Both the CreateBuilder and CallBuilder offer error handling through the try_instantiate() and try_invoke() methods, respectively. These methods allow developers to handle errors from the execution environment and the programming language itself.

By utilizing these builders, ink! contracts can effectively interact with other contracts on the chain, facilitating the exchange of messages and constructor invocations.

The Challenge

The challenge lies in generating the raw bytes needed as arguments for the transaction that is intended to be submitted. Given that we won’t know in advance how many arguments the function will have, the frontend will need to transform these arguments from their arbitrary types into a concatenated vector of u8s. This process involves encoding the arguments in a way that matches the order and type specified in the function signature.

Conclusion

This comprehensive research article has delved into the intricacies of the Contract Pallet.

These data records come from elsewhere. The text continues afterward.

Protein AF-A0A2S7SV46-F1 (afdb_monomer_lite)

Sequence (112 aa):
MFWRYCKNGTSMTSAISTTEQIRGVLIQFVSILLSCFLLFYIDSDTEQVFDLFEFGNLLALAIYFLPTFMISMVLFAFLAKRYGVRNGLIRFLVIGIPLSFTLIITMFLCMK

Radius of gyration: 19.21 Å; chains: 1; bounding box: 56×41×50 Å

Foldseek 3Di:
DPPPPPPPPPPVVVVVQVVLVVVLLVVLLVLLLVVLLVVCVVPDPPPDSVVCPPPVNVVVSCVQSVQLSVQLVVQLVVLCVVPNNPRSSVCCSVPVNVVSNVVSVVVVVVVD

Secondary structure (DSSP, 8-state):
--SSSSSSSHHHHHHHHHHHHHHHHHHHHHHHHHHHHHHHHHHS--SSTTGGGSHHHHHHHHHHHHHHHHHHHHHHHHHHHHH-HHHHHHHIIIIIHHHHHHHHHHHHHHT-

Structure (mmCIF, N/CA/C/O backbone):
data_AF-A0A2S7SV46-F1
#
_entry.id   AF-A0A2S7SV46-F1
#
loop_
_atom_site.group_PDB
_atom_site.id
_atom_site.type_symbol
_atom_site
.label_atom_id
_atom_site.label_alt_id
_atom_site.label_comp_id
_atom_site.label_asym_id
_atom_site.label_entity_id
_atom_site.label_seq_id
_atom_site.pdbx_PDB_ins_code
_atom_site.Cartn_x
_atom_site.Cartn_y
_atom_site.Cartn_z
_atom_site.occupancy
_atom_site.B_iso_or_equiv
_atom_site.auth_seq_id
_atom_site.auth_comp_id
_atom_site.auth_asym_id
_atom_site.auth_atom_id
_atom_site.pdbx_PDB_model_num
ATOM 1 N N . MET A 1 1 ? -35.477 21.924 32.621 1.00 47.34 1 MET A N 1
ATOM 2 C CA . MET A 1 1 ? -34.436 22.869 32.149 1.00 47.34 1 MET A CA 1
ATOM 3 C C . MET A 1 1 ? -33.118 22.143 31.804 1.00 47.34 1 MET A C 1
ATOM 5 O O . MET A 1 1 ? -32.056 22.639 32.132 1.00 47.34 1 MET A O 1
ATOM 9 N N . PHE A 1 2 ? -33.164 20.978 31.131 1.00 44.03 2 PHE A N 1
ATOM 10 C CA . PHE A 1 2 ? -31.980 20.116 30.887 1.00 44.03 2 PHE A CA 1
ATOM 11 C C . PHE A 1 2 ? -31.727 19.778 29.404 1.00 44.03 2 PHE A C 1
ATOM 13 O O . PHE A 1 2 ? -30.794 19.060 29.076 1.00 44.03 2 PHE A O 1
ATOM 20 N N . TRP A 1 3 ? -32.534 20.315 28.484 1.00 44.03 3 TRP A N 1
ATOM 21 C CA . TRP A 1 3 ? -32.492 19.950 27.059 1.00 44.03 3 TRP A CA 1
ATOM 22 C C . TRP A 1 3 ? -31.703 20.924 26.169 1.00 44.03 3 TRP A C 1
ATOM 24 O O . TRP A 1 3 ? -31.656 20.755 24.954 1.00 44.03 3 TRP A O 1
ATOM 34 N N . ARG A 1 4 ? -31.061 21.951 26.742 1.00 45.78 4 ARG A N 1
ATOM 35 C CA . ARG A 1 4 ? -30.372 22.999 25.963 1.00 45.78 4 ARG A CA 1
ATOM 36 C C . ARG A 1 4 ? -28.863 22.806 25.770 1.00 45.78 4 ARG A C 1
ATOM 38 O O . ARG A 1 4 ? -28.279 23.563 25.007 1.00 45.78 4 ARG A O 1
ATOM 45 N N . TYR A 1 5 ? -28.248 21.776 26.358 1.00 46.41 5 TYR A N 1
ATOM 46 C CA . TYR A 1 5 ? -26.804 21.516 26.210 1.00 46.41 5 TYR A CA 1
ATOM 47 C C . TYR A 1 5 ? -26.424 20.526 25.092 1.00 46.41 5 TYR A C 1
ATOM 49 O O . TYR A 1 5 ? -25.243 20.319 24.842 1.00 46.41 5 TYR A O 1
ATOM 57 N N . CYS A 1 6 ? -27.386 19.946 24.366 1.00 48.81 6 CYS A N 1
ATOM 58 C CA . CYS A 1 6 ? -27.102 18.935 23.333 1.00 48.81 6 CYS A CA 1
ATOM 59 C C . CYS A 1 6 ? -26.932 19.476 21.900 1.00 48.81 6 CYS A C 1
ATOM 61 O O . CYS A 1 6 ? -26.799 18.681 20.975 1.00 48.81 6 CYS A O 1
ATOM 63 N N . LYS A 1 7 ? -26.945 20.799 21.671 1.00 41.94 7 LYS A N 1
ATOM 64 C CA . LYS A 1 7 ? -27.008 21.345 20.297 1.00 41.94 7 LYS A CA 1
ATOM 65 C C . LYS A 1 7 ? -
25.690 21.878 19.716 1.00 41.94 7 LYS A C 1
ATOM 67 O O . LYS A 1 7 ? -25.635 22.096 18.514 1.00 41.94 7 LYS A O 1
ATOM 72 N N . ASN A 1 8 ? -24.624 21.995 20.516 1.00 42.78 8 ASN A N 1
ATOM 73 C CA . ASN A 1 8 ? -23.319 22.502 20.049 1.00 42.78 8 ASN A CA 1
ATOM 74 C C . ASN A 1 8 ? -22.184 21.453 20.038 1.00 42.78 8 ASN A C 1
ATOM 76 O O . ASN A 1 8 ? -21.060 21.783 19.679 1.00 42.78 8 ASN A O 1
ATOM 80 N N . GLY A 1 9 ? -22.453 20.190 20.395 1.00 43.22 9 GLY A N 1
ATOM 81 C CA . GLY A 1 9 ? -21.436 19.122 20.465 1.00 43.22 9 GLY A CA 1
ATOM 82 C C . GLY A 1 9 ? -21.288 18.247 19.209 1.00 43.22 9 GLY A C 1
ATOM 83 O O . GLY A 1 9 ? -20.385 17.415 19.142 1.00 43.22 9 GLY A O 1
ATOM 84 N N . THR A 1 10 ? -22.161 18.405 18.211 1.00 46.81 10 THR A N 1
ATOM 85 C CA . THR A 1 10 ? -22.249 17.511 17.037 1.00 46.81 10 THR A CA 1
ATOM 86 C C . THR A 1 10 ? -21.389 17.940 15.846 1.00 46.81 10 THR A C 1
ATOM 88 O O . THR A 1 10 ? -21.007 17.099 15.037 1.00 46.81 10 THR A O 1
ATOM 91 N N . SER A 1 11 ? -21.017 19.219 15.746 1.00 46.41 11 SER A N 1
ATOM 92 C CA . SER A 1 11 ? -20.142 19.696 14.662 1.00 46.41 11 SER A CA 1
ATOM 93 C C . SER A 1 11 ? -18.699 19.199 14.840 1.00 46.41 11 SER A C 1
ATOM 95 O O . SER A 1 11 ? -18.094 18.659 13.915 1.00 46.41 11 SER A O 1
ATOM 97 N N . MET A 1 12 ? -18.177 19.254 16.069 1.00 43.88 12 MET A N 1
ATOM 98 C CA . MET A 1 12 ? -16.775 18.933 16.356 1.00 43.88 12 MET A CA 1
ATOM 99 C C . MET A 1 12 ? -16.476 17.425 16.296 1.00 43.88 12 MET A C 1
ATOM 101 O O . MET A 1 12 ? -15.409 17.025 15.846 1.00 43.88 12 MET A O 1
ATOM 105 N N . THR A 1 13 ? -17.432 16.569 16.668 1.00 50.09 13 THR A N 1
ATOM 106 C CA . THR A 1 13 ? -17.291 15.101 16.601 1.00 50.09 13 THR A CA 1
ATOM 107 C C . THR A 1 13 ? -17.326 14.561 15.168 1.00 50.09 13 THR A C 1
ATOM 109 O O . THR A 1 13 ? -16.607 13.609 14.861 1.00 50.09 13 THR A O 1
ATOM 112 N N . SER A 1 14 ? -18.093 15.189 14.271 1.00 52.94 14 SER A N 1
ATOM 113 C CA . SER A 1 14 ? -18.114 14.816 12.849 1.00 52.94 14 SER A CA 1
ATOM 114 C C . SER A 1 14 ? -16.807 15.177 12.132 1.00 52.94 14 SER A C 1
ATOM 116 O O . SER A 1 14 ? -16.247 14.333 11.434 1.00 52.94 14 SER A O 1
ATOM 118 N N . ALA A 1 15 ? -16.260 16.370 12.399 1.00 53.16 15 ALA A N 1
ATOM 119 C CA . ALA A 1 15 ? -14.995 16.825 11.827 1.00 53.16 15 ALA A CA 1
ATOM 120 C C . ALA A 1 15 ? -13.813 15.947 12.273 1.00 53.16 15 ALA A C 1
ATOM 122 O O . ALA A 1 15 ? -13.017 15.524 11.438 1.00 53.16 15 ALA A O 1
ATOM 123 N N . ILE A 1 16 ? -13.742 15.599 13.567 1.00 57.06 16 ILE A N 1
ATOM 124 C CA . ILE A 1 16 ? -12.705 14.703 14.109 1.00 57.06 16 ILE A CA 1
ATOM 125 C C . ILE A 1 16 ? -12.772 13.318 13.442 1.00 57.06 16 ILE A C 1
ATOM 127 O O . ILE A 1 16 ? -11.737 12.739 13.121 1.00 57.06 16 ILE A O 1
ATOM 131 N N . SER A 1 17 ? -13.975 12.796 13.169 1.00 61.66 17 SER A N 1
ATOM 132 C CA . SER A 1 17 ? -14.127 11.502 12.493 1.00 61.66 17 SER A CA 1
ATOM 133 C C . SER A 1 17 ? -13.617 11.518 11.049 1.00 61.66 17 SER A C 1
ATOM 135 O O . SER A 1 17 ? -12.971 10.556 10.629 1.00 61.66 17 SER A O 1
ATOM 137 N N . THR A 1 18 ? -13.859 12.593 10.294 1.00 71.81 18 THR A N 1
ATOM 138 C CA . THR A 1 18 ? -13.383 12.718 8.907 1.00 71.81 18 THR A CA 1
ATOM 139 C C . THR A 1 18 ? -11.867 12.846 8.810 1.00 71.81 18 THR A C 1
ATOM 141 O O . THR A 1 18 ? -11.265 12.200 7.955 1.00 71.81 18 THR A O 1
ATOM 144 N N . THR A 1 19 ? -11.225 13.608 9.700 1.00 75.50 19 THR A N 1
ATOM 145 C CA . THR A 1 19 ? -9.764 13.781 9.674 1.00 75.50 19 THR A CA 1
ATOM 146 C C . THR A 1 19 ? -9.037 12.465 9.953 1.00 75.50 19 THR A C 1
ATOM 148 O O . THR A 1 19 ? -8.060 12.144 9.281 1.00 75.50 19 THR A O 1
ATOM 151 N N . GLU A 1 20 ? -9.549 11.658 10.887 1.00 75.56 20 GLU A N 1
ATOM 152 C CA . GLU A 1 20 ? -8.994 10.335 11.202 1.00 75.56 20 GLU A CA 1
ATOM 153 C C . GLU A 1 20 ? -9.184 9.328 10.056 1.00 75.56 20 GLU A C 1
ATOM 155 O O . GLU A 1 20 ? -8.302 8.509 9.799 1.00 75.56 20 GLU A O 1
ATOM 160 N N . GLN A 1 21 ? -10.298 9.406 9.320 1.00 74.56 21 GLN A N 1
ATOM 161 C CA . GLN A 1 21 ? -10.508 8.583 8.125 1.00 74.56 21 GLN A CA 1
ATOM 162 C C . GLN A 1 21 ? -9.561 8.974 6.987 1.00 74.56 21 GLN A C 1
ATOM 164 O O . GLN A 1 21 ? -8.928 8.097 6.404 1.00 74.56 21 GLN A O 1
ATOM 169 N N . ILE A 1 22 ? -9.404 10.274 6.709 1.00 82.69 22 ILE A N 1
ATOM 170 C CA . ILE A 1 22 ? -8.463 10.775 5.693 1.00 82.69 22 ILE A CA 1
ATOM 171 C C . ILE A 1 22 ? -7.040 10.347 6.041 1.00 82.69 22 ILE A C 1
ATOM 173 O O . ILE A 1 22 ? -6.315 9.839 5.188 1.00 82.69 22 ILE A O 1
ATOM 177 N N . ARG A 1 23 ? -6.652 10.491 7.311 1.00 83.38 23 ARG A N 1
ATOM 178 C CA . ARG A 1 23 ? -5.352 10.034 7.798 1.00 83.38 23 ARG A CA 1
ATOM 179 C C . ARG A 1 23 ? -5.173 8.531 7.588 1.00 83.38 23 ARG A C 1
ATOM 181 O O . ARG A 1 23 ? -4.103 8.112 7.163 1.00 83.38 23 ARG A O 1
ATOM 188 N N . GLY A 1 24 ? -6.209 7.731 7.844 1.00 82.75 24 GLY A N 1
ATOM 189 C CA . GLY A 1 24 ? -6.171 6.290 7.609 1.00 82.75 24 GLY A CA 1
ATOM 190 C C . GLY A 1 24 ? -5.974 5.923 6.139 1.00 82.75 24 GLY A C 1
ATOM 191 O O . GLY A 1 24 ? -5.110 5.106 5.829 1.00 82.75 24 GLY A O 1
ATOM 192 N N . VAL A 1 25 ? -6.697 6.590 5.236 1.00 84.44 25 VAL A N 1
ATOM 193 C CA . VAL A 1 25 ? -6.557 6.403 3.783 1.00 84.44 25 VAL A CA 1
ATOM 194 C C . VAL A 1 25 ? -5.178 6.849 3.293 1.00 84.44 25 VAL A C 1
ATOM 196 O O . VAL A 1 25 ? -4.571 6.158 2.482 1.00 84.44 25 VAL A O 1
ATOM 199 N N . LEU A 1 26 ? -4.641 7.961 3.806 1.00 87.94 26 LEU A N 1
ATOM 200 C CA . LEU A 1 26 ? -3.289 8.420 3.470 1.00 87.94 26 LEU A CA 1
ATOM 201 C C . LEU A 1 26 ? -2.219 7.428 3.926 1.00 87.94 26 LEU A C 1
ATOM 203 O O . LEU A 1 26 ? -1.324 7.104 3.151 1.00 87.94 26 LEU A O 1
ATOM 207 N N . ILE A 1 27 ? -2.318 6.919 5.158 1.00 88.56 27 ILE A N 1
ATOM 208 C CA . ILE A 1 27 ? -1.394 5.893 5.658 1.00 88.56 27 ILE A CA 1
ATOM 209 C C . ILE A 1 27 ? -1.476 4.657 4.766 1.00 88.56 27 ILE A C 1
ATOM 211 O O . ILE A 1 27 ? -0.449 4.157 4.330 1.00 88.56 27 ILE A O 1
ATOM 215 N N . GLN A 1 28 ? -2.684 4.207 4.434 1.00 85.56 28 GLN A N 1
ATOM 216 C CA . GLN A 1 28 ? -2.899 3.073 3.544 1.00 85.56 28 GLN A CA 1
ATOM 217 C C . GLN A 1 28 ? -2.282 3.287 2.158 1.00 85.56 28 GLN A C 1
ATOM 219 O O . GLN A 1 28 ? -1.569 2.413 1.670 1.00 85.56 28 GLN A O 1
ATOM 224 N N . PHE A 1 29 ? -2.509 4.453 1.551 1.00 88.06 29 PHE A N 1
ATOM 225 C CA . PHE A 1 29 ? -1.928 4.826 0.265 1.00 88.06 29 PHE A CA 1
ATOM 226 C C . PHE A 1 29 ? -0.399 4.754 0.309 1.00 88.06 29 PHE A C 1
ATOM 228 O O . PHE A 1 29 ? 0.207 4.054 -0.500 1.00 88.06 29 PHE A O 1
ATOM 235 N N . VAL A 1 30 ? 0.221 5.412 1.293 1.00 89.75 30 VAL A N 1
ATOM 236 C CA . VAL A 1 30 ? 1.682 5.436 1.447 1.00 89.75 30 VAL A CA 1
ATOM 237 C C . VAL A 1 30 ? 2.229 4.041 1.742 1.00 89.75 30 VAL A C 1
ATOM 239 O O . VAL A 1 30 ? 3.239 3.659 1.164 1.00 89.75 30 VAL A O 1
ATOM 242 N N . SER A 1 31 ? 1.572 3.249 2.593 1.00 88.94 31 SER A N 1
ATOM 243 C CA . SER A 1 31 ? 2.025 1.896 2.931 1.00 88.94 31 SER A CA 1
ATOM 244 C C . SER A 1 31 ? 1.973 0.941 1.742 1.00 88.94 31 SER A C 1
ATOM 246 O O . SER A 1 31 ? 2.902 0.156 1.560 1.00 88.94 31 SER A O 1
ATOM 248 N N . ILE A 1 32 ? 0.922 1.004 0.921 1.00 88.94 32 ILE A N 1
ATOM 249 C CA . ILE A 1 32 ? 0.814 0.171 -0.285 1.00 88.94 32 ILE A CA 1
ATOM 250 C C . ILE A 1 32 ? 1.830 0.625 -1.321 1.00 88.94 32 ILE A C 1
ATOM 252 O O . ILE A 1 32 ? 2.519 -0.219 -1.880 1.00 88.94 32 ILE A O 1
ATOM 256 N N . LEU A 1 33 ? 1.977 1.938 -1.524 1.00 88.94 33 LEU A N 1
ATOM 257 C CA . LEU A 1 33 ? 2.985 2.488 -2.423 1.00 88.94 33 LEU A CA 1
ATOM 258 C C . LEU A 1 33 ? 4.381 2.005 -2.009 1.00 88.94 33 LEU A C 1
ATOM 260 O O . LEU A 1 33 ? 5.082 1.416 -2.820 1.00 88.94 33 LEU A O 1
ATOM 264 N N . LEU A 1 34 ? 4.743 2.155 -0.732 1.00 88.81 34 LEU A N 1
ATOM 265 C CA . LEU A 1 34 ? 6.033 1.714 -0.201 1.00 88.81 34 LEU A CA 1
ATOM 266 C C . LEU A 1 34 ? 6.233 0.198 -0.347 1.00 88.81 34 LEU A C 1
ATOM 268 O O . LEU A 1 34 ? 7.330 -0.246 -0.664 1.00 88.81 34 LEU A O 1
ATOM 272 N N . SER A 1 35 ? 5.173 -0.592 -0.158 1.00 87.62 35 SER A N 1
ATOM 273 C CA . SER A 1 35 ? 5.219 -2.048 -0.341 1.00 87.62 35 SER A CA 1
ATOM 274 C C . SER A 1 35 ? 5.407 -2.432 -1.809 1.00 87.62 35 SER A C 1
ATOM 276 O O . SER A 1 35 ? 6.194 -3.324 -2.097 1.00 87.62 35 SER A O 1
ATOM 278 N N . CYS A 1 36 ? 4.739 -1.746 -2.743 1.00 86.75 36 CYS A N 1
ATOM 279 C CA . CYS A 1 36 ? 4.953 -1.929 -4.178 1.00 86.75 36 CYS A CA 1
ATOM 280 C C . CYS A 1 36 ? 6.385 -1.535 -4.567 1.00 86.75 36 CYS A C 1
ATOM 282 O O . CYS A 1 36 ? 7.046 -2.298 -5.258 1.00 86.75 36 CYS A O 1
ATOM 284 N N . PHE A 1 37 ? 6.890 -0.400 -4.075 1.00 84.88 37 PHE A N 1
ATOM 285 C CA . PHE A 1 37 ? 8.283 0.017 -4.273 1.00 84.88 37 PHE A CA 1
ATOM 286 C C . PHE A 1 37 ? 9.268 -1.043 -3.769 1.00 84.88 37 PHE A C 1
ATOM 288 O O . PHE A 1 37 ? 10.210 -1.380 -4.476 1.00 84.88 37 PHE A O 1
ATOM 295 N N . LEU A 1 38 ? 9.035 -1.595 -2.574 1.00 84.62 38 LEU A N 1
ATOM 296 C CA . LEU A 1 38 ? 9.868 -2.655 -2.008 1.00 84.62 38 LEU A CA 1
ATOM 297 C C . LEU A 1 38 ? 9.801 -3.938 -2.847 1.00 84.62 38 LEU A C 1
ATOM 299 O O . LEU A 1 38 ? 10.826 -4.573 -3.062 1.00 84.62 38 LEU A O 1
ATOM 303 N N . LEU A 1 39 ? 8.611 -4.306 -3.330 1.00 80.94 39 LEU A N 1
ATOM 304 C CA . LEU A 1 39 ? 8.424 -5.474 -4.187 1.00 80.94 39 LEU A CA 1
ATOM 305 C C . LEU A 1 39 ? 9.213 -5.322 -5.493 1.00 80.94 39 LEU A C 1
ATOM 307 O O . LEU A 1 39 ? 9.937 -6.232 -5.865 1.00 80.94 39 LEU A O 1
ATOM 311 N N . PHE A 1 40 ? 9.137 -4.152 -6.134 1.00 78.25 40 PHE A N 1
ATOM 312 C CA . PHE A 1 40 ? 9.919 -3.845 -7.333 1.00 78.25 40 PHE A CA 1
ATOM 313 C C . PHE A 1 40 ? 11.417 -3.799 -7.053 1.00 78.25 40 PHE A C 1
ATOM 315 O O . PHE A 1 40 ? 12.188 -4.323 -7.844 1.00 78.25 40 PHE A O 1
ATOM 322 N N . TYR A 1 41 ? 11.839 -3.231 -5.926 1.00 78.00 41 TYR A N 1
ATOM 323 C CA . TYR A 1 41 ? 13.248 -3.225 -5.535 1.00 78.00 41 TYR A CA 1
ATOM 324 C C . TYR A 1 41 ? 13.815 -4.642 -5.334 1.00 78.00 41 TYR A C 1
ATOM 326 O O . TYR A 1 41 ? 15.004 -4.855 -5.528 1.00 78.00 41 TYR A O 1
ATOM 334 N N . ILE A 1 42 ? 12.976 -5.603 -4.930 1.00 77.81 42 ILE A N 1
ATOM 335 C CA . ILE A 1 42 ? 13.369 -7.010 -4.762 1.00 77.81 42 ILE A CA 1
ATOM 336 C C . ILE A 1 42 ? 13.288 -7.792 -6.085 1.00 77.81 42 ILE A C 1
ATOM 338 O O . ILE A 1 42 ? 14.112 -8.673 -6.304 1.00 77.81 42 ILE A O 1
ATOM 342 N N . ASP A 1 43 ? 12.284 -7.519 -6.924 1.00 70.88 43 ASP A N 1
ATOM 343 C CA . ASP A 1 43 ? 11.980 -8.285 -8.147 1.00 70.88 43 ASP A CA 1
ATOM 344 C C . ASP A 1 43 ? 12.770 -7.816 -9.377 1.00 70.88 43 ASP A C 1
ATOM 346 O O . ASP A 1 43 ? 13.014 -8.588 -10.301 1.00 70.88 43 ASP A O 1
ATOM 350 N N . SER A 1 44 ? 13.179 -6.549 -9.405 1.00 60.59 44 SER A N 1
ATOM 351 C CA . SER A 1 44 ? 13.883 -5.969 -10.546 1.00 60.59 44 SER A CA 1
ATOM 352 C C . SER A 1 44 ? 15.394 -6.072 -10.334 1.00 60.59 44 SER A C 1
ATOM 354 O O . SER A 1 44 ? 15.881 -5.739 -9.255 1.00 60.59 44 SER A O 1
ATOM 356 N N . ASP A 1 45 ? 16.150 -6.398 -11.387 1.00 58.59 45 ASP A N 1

The motivation behind this study was to gather the necessary information to develop a multi-signature wallet using the ink! smart contract language.

The article has explored the differences between parachains and smart contracts, the role of the Contract Pallet, and the limitations of smart contracts. It has also examined the use of Ink! as a language to write smart contracts, the challenges of storage layout design, the importance of selectors, the role of contract metadata, and the implications of non-determinism in Ink! contract builds.

The research has highlighted several challenges that need to be addressed. These include handling sub-call failures, securely obtaining and verifying contract metadata, dealing with non-determinism in contract builds, and generating the raw bytes needed as arguments for transactions.

In conclusion, the research has provided a solid foundation for the development of the multi-sig and has contributed to the broader understanding of smart contracts in the Substrate ecosystem. It has also highlighted the need for further research and development to address the challenges identified.